• **WHAT TO WORK ON**:
Restate word for word the entries below, starting with the line with "ATOM 112 N N" and continuing through the line with "ATOM 115 O O". Include both of those lines and no others.

• **PROVIDED RECORDS**:

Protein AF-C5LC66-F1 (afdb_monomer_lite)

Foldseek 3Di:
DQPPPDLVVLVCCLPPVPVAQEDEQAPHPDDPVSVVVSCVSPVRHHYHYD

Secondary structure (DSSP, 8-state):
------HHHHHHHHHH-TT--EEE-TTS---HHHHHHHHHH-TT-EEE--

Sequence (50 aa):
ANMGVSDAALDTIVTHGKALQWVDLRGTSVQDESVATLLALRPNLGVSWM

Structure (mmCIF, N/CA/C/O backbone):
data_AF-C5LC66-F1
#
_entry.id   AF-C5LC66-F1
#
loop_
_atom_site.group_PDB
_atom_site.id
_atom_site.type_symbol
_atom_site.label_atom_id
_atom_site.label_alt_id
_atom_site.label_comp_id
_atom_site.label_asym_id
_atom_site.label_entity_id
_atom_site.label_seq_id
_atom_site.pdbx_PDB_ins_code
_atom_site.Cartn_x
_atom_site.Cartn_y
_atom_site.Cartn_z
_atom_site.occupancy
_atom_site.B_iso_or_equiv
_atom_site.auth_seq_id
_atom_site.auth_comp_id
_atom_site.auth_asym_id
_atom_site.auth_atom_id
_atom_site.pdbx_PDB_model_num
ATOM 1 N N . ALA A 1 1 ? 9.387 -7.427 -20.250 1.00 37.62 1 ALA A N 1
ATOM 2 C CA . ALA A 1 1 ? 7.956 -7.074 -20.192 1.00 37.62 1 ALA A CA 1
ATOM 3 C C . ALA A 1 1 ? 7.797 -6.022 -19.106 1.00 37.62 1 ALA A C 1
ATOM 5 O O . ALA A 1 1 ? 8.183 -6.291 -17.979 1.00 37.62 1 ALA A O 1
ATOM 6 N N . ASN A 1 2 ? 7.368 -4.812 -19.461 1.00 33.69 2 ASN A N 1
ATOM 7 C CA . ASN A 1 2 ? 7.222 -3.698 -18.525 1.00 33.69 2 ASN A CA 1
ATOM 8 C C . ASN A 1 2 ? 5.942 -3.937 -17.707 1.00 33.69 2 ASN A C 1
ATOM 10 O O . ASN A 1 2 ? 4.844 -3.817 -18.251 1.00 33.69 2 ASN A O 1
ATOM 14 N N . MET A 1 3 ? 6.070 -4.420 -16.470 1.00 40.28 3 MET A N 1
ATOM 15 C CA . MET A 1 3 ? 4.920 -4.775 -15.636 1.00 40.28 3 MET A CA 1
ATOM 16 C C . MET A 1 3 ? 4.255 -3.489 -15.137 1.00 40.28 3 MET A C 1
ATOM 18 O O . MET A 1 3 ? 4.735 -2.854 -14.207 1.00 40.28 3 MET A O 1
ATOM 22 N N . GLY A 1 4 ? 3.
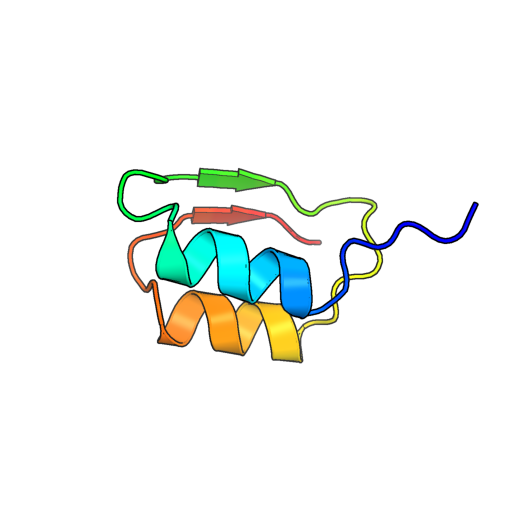156 -3.103 -15.790 1.00 45.81 4 GLY A N 1
ATOM 23 C CA . GLY A 1 4 ? 2.369 -1.889 -15.540 1.00 45.81 4 GLY A CA 1
ATOM 24 C C . GLY A 1 4 ? 1.585 -1.871 -14.226 1.00 45.81 4 GLY A C 1
ATOM 25 O O . GLY A 1 4 ? 0.487 -1.324 -14.184 1.00 45.81 4 GLY A O 1
ATOM 26 N N . VAL A 1 5 ? 2.131 -2.442 -13.149 1.00 51.22 5 VAL A N 1
ATOM 27 C CA . VAL A 1 5 ? 1.692 -2.109 -11.786 1.00 51.22 5 VAL A CA 1
ATOM 28 C C . VAL A 1 5 ? 2.364 -0.782 -11.430 1.00 51.22 5 VAL A C 1
ATOM 30 O O . VAL A 1 5 ? 3.297 -0.711 -10.642 1.00 51.22 5 VAL A O 1
ATOM 33 N N . SER A 1 6 ? 1.960 0.265 -12.142 1.00 57.97 6 SER A N 1
ATOM 34 C CA . SER A 1 6 ? 2.318 1.650 -11.845 1.00 57.97 6 SER A CA 1
ATOM 35 C C . SER A 1 6 ? 1.450 2.141 -10.684 1.00 57.97 6 SER A C 1
ATOM 37 O O . SER A 1 6 ? 0.465 1.486 -10.347 1.00 57.97 6 SER A O 1
ATOM 39 N N . ASP A 1 7 ? 1.743 3.305 -10.106 1.00 63.12 7 ASP A N 1
ATOM 40 C CA . ASP A 1 7 ? 0.965 3.896 -9.000 1.00 63.12 7 ASP A CA 1
ATOM 41 C C . ASP A 1 7 ? -0.562 3.923 -9.250 1.00 63.12 7 ASP A C 1
ATOM 43 O O . ASP A 1 7 ? -1.360 3.811 -8.323 1.00 63.12 7 ASP A O 1
ATOM 47 N N . ALA A 1 8 ? -0.988 3.932 -10.519 1.00 68.50 8 ALA A N 1
ATOM 48 C CA . ALA A 1 8 ? -2.381 3.765 -10.943 1.00 68.50 8 ALA A CA 1
ATOM 49 C C . ALA A 1 8 ? -3.067 2.470 -10.434 1.00 68.50 8 ALA A C 1
ATOM 51 O O . ALA A 1 8 ? -4.277 2.441 -10.188 1.00 68.50 8 ALA A O 1
ATOM 52 N N . ALA A 1 9 ? -2.318 1.381 -10.257 1.00 73.06 9 ALA A N 1
ATOM 53 C CA . ALA A 1 9 ? -2.831 0.140 -9.684 1.0
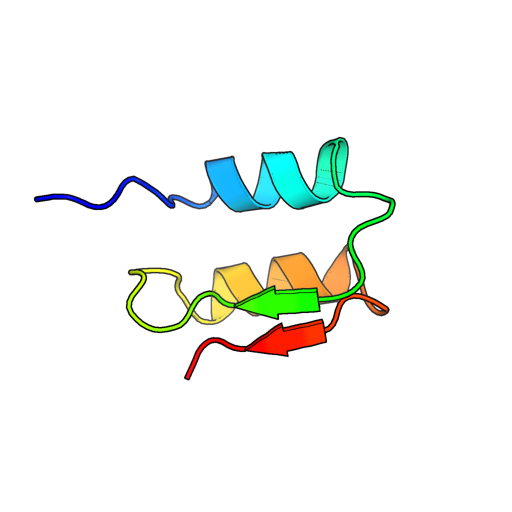0 73.06 9 ALA A CA 1
ATOM 54 C C . ALA A 1 9 ? -3.090 0.276 -8.173 1.00 73.06 9 ALA A C 1
ATOM 56 O O . ALA A 1 9 ? -4.066 -0.280 -7.663 1.00 73.06 9 ALA A O 1
ATOM 57 N N . LEU A 1 10 ? -2.273 1.062 -7.464 1.00 75.75 10 LEU A N 1
ATOM 58 C CA . LEU A 1 10 ? -2.490 1.363 -6.046 1.00 75.75 10 LEU A CA 1
ATOM 59 C C . LEU A 1 10 ? -3.737 2.228 -5.863 1.00 75.75 10 LEU A C 1
ATOM 61 O O . LEU A 1 10 ? -4.550 1.932 -4.989 1.00 75.75 10 LEU A O 1
ATOM 65 N N . ASP A 1 11 ? -3.964 3.194 -6.752 1.00 78.19 11 ASP A N 1
ATOM 66 C CA . ASP A 1 11 ? -5.194 3.997 -6.778 1.00 78.19 11 ASP A CA 1
ATOM 67 C C . ASP A 1 11 ? -6.451 3.129 -6.920 1.00 78.19 11 ASP A C 1
ATOM 69 O O . ASP A 1 11 ? -7.469 3.356 -6.258 1.00 78.19 11 ASP A O 1
ATOM 73 N N . THR A 1 12 ? -6.369 2.064 -7.716 1.00 81.81 12 THR A N 1
ATOM 74 C CA . THR A 1 12 ? -7.460 1.091 -7.865 1.00 81.81 12 THR A CA 1
ATOM 75 C C . THR A 1 12 ? -7.698 0.316 -6.563 1.00 81.81 12 THR A C 1
ATOM 77 O O . THR A 1 12 ? -8.846 0.132 -6.149 1.00 81.81 12 THR A O 1
ATOM 80 N N . ILE A 1 13 ? -6.635 -0.105 -5.871 1.00 79.06 13 ILE A N 1
ATOM 81 C CA . ILE A 1 13 ? -6.725 -0.806 -4.577 1.00 79.06 13 ILE A CA 1
ATOM 82 C C . ILE A 1 13 ? -7.309 0.108 -3.493 1.00 79.06 13 ILE A C 1
ATOM 84 O O . ILE A 1 13 ? -8.144 -0.328 -2.692 1.00 79.06 13 ILE A O 1
ATOM 88 N N . VAL A 1 14 ? -6.922 1.383 -3.481 1.00 80.56 14 VAL A N 1
ATOM 89 C CA . VAL A 1 14 ? -7.455 2.386 -2.552 1.00 80.56 14 VAL A CA 1
ATOM 90 C C 
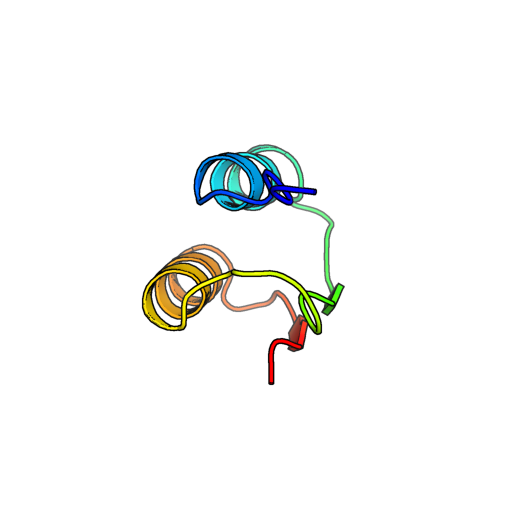. VAL A 1 14 ? -8.940 2.631 -2.825 1.00 80.56 14 VAL A C 1
ATOM 92 O O . VAL A 1 14 ? -9.750 2.608 -1.895 1.00 80.56 14 VAL A O 1
ATOM 95 N N . THR A 1 15 ? -9.310 2.809 -4.094 1.00 82.06 15 THR A N 1
ATOM 96 C CA . THR A 1 15 ? -10.664 3.222 -4.488 1.00 82.06 15 THR A CA 1
ATOM 97 C C . THR A 1 15 ? -11.669 2.071 -4.429 1.00 82.06 15 THR A C 1
ATOM 99 O O . THR A 1 15 ? -12.772 2.232 -3.899 1.00 82.06 15 THR A O 1
ATOM 102 N N . HIS A 1 16 ? -11.295 0.891 -4.927 1.00 81.62 16 HIS A N 1
ATOM 103 C CA . HIS A 1 16 ? -12.203 -0.248 -5.102 1.00 81.62 16 HIS A CA 1
ATOM 104 C C . HIS A 1 16 ? -11.904 -1.418 -4.162 1.00 81.62 16 HIS A C 1
ATOM 106 O O . HIS A 1 16 ? -12.805 -2.173 -3.801 1.00 81.62 16 HIS A O 1
ATOM 112 N N . GLY A 1 17 ? -10.668 -1.548 -3.685 1.00 79.25 17 GLY A N 1
ATOM 113 C CA . GLY A 1 17 ? -10.230 -2.646 -2.824 1.00 79.25 17 GLY A CA 1
ATOM 114 C C . GLY A 1 17 ? -10.578 -2.472 -1.345 1.00 79.25 17 GLY A C 1
ATOM 115 O O . GLY A 1 17 ? -9.788 -2.879 -0.496 1.00 79.25 17 GLY A O 1
ATOM 116 N N . LYS A 1 18 ? -11.704 -1.848 -0.972 1.00 80.00 18 LYS A N 1
ATOM 117 C CA . LYS A 1 18 ? -12.023 -1.538 0.446 1.00 80.00 18 LYS A CA 1
ATOM 118 C C . LYS A 1 18 ? -12.145 -2.768 1.351 1.00 80.00 18 LYS A C 1
ATOM 120 O O . LYS A 1 18 ? -11.867 -2.668 2.540 1.00 80.00 18 LYS A O 1
ATOM 125 N N . ALA A 1 19 ? -12.503 -3.919 0.785 1.00 86.50 19 ALA A N 1
ATOM 126 C CA . ALA A 1 19 ? -12.552 -5.196 1.497 1.00 86.50 19 ALA A CA 1
ATOM 127 C C . ALA A 1 19 ? -11.204 -5.942 1.518 1.00 86.50 19 ALA A C 1
ATOM 129 O O . ALA A 1 19 ? -11.082 -6.957 2.198 1.00 86.50 19 ALA A O 1
ATOM 130 N N . LEU A 1 20 ? -10.199 -5.468 0.772 1.00 86.75 20 LEU A N 1
ATOM 131 C CA . LEU A 1 20 ? -8.890 -6.110 0.713 1.00 86.75 20 LEU A CA 1
ATOM 132 C C . LEU A 1 20 ? -8.203 -6.008 2.083 1.00 86.75 20 LEU A C 1
ATOM 134 O O . LEU A 1 20 ? -8.097 -4.917 2.647 1.00 86.75 20 LEU A O 1
ATOM 138 N N . GLN A 1 21 ? -7.753 -7.150 2.597 1.00 92.19 21 GLN A N 1
ATOM 139 C CA . GLN A 1 21 ? -7.049 -7.264 3.880 1.00 92.19 21 GLN A CA 1
ATOM 140 C C . GLN A 1 21 ? -5.568 -7.593 3.707 1.00 92.19 21 GLN A C 1
ATOM 142 O O . GLN A 1 21 ? -4.775 -7.305 4.598 1.00 92.19 21 GLN A O 1
ATOM 147 N N . TRP A 1 22 ? -5.191 -8.165 2.562 1.00 91.62 22 TRP A N 1
ATOM 148 C CA . TRP A 1 22 ? -3.818 -8.539 2.266 1.00 91.62 22 TRP A CA 1
ATOM 149 C C . TRP A 1 22 ? -3.521 -8.400 0.773 1.00 91.62 22 TRP A C 1
ATOM 151 O O . TRP A 1 22 ? -4.370 -8.737 -0.055 1.00 91.62 22 TRP A O 1
ATOM 161 N N . VAL A 1 23 ? -2.329 -7.915 0.432 1.00 88.38 23 VAL A N 1
ATOM 162 C CA . VAL A 1 23 ? -1.824 -7.838 -0.942 1.00 88.38 23 VAL A CA 1
ATOM 163 C C . VAL A 1 23 ? -0.334 -8.170 -0.981 1.00 88.38 23 VAL A C 1
ATOM 165 O O . VAL A 1 23 ? 0.442 -7.726 -0.135 1.00 88.38 23 VAL A O 1
ATOM 168 N N . ASP A 1 24 ? 0.059 -8.964 -1.971 1.00 90.25 24 ASP A N 1
ATOM 169 C CA . ASP A 1 24 ? 1.453 -9.306 -2.244 1.00 90.25 24 ASP A CA 1
ATOM 170 C C . ASP A 1 24 ? 1.907 -8.567 -3.507 1.00 90.25 24 ASP A C 1
ATOM 172 O O . ASP A 1 24 ? 1.306 -8.709 -4.573 1.00 90.25 24 ASP A O 1
ATOM 176 N N . LEU A 1 25 ? 2.934 -7.740 -3.356 1.00 87.31 25 LEU A N 1
ATOM 177 C CA . LEU A 1 25 ? 3.552 -6.910 -4.385 1.00 87.31 25 LEU A CA 1
ATOM 178 C C . LEU A 1 25 ? 5.000 -7.344 -4.662 1.00 87.31 25 LEU A C 1
ATOM 180 O O . LEU A 1 25 ? 5.722 -6.655 -5.385 1.00 87.31 25 LEU A O 1
ATOM 184 N N . ARG A 1 26 ? 5.459 -8.477 -4.117 1.00 87.75 26 ARG A N 1
ATOM 185 C CA . ARG A 1 26 ? 6.819 -8.970 -4.368 1.00 87.75 26 ARG A CA 1
ATOM 186 C C . ARG A 1 26 ? 7.018 -9.315 -5.840 1.00 87.75 26 ARG A C 1
ATOM 188 O O . ARG A 1 26 ? 6.130 -9.847 -6.504 1.00 87.75 26 ARG A O 1
ATOM 195 N N . GLY A 1 27 ? 8.204 -9.005 -6.358 1.00 84.12 27 GLY A N 1
ATOM 196 C CA . GLY A 1 27 ? 8.526 -9.192 -7.776 1.00 84.12 27 GLY A CA 1
ATOM 197 C C . GLY A 1 27 ? 7.845 -8.190 -8.717 1.00 84.12 27 GLY A C 1
ATOM 198 O O . GLY A 1 27 ? 7.955 -8.338 -9.933 1.00 84.12 27 GLY A O 1
ATOM 199 N N . THR A 1 28 ? 7.162 -7.173 -8.179 1.00 83.12 28 THR A N 1
ATOM 200 C CA . THR A 1 28 ? 6.706 -6.009 -8.950 1.00 83.12 28 THR A CA 1
ATOM 201 C C . THR A 1 28 ? 7.746 -4.886 -8.899 1.00 83.12 28 THR A C 1
ATOM 203 O O . THR A 1 28 ? 8.703 -4.943 -8.132 1.00 83.12 28 THR A O 1
ATOM 206 N N . SER A 1 29 ? 7.576 -3.857 -9.731 1.00 82.38 29 SER A N 1
ATOM 207 C CA . SER A 1 29 ? 8.425 -2.654 -9.728 1.00 82.38 29 SER A CA 1
ATOM 208 C C . SER A 1 29 ? 7.836 -1.517 -8.881 1.00 82.38 29 SER A C 1
ATOM 210 O O . SER A 1 29 ? 8.044 -0.347 -9.199 1.00 82.38 29 SER A O 1
ATOM 212 N N . VAL A 1 30 ? 7.058 -1.847 -7.845 1.00 82.81 30 VAL A N 1
ATOM 213 C CA . VAL A 1 30 ? 6.490 -0.853 -6.926 1.00 82.81 30 VAL A CA 1
ATOM 214 C C . VAL A 1 30 ? 7.612 -0.254 -6.073 1.00 82.81 30 VAL A C 1
ATOM 216 O O . VAL A 1 30 ? 8.460 -0.980 -5.562 1.00 82.81 30 VAL A O 1
ATOM 219 N N . GLN A 1 31 ? 7.617 1.073 -5.944 1.00 83.88 31 GLN A N 1
ATOM 220 C
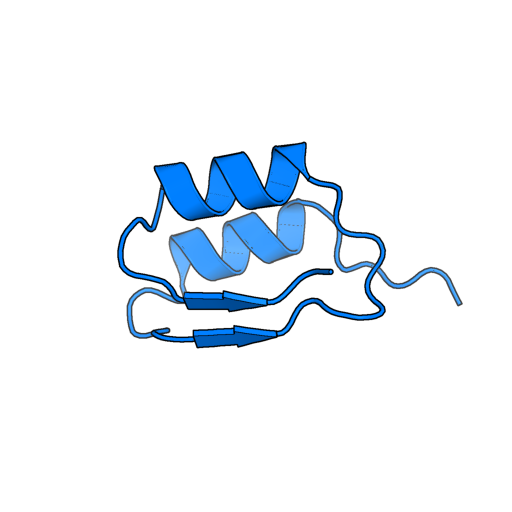 CA . GLN A 1 31 ? 8.586 1.807 -5.129 1.00 83.88 31 GLN A CA 1
ATOM 221 C C . GLN A 1 31 ? 8.119 1.886 -3.669 1.00 83.88 31 GLN A C 1
ATOM 223 O O . GLN A 1 31 ? 6.915 1.860 -3.388 1.00 83.88 31 GLN A O 1
ATOM 228 N N . ASP A 1 32 ? 9.062 2.009 -2.735 1.00 85.62 32 ASP A N 1
ATOM 229 C CA . ASP A 1 32 ? 8.768 2.070 -1.299 1.00 85.62 32 ASP A CA 1
ATOM 230 C C . ASP A 1 32 ? 7.860 3.260 -0.944 1.00 85.62 32 ASP A C 1
ATOM 232 O O . ASP A 1 32 ? 6.959 3.139 -0.111 1.00 85.62 32 ASP A O 1
ATOM 236 N N . GLU A 1 33 ? 8.032 4.398 -1.621 1.00 86.00 33 GLU A N 1
ATOM 237 C CA . GLU A 1 33 ? 7.216 5.605 -1.455 1.00 86.00 33 GLU A CA 1
ATOM 238 C C . GLU A 1 33 ? 5.743 5.354 -1.807 1.00 86.00 33 GLU A C 1
ATOM 240 O O . GLU A 1 33 ? 4.822 5.855 -1.145 1.00 86.00 33 GLU A O 1
ATOM 245 N N . SER A 1 34 ? 5.507 4.536 -2.831 1.00 83.00 34 SER A N 1
ATOM 246 C CA . SER A 1 34 ? 4.169 4.165 -3.277 1.00 83.00 34 SER A CA 1
ATOM 247 C C . SER A 1 34 ? 3.491 3.241 -2.260 1.00 83.00 34 SER A C 1
ATOM 249 O O . SER A 1 34 ? 2.306 3.409 -1.955 1.00 83.00 34 SER A O 1
ATOM 251 N N . VAL A 1 35 ? 4.241 2.316 -1.650 1.00 86.56 35 VAL A N 1
ATOM 252 C CA . VAL A 1 35 ? 3.722 1.471 -0.562 1.00 86.56 35 VAL A CA 1
ATOM 253 C C . VAL A 1 35 ? 3.444 2.282 0.698 1.00 86.56 35 VAL A C 1
ATOM 255 O O . VAL A 1 35 ? 2.399 2.096 1.323 1.00 86.56 35 VAL A O 1
ATOM 258 N N . ALA A 1 36 ? 4.319 3.225 1.050 1.00 88.19 36 ALA A N 1
ATOM 259 C CA . ALA A 1 36 ? 4.089 4.131 2.171 1.00 88.19 36 ALA A CA 1
ATOM 260 C C . ALA A 1 36 ? 2.783 4.923 1.989 1.00 88.19 36 ALA A C 1
ATOM 262 O O . ALA A 1 36 ? 1.986 5.037 2.923 1.00 88.19 36 ALA A O 1
ATOM 263 N N . THR A 1 37 ? 2.515 5.390 0.766 1.00 87.06 37 THR A N 1
ATOM 264 C CA . THR A 1 37 ? 1.253 6.057 0.415 1.00 87.06 37 THR A CA 1
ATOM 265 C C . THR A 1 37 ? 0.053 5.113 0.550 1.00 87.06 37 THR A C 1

• **SOLUTION**:
ATOM 112 N N . GLY A 1 17 ? -10.668 -1.548 -3.685 1.00 79.25 17 GLY A N 1
ATOM 113 C CA . GLY A 1 17 ? -10.230 -2.646 -2.824 1.00 79.25 17 GLY A CA 1
ATOM 114 C C . GLY A 1 17 ? -10.578 -2.472 -1.345 1.00 79.25 17 GLY A C 1
ATOM 115 O O . GLY A 1 17 ? -9.788 -2.879 -0.496 1.00 79.25 17 GLY A O 1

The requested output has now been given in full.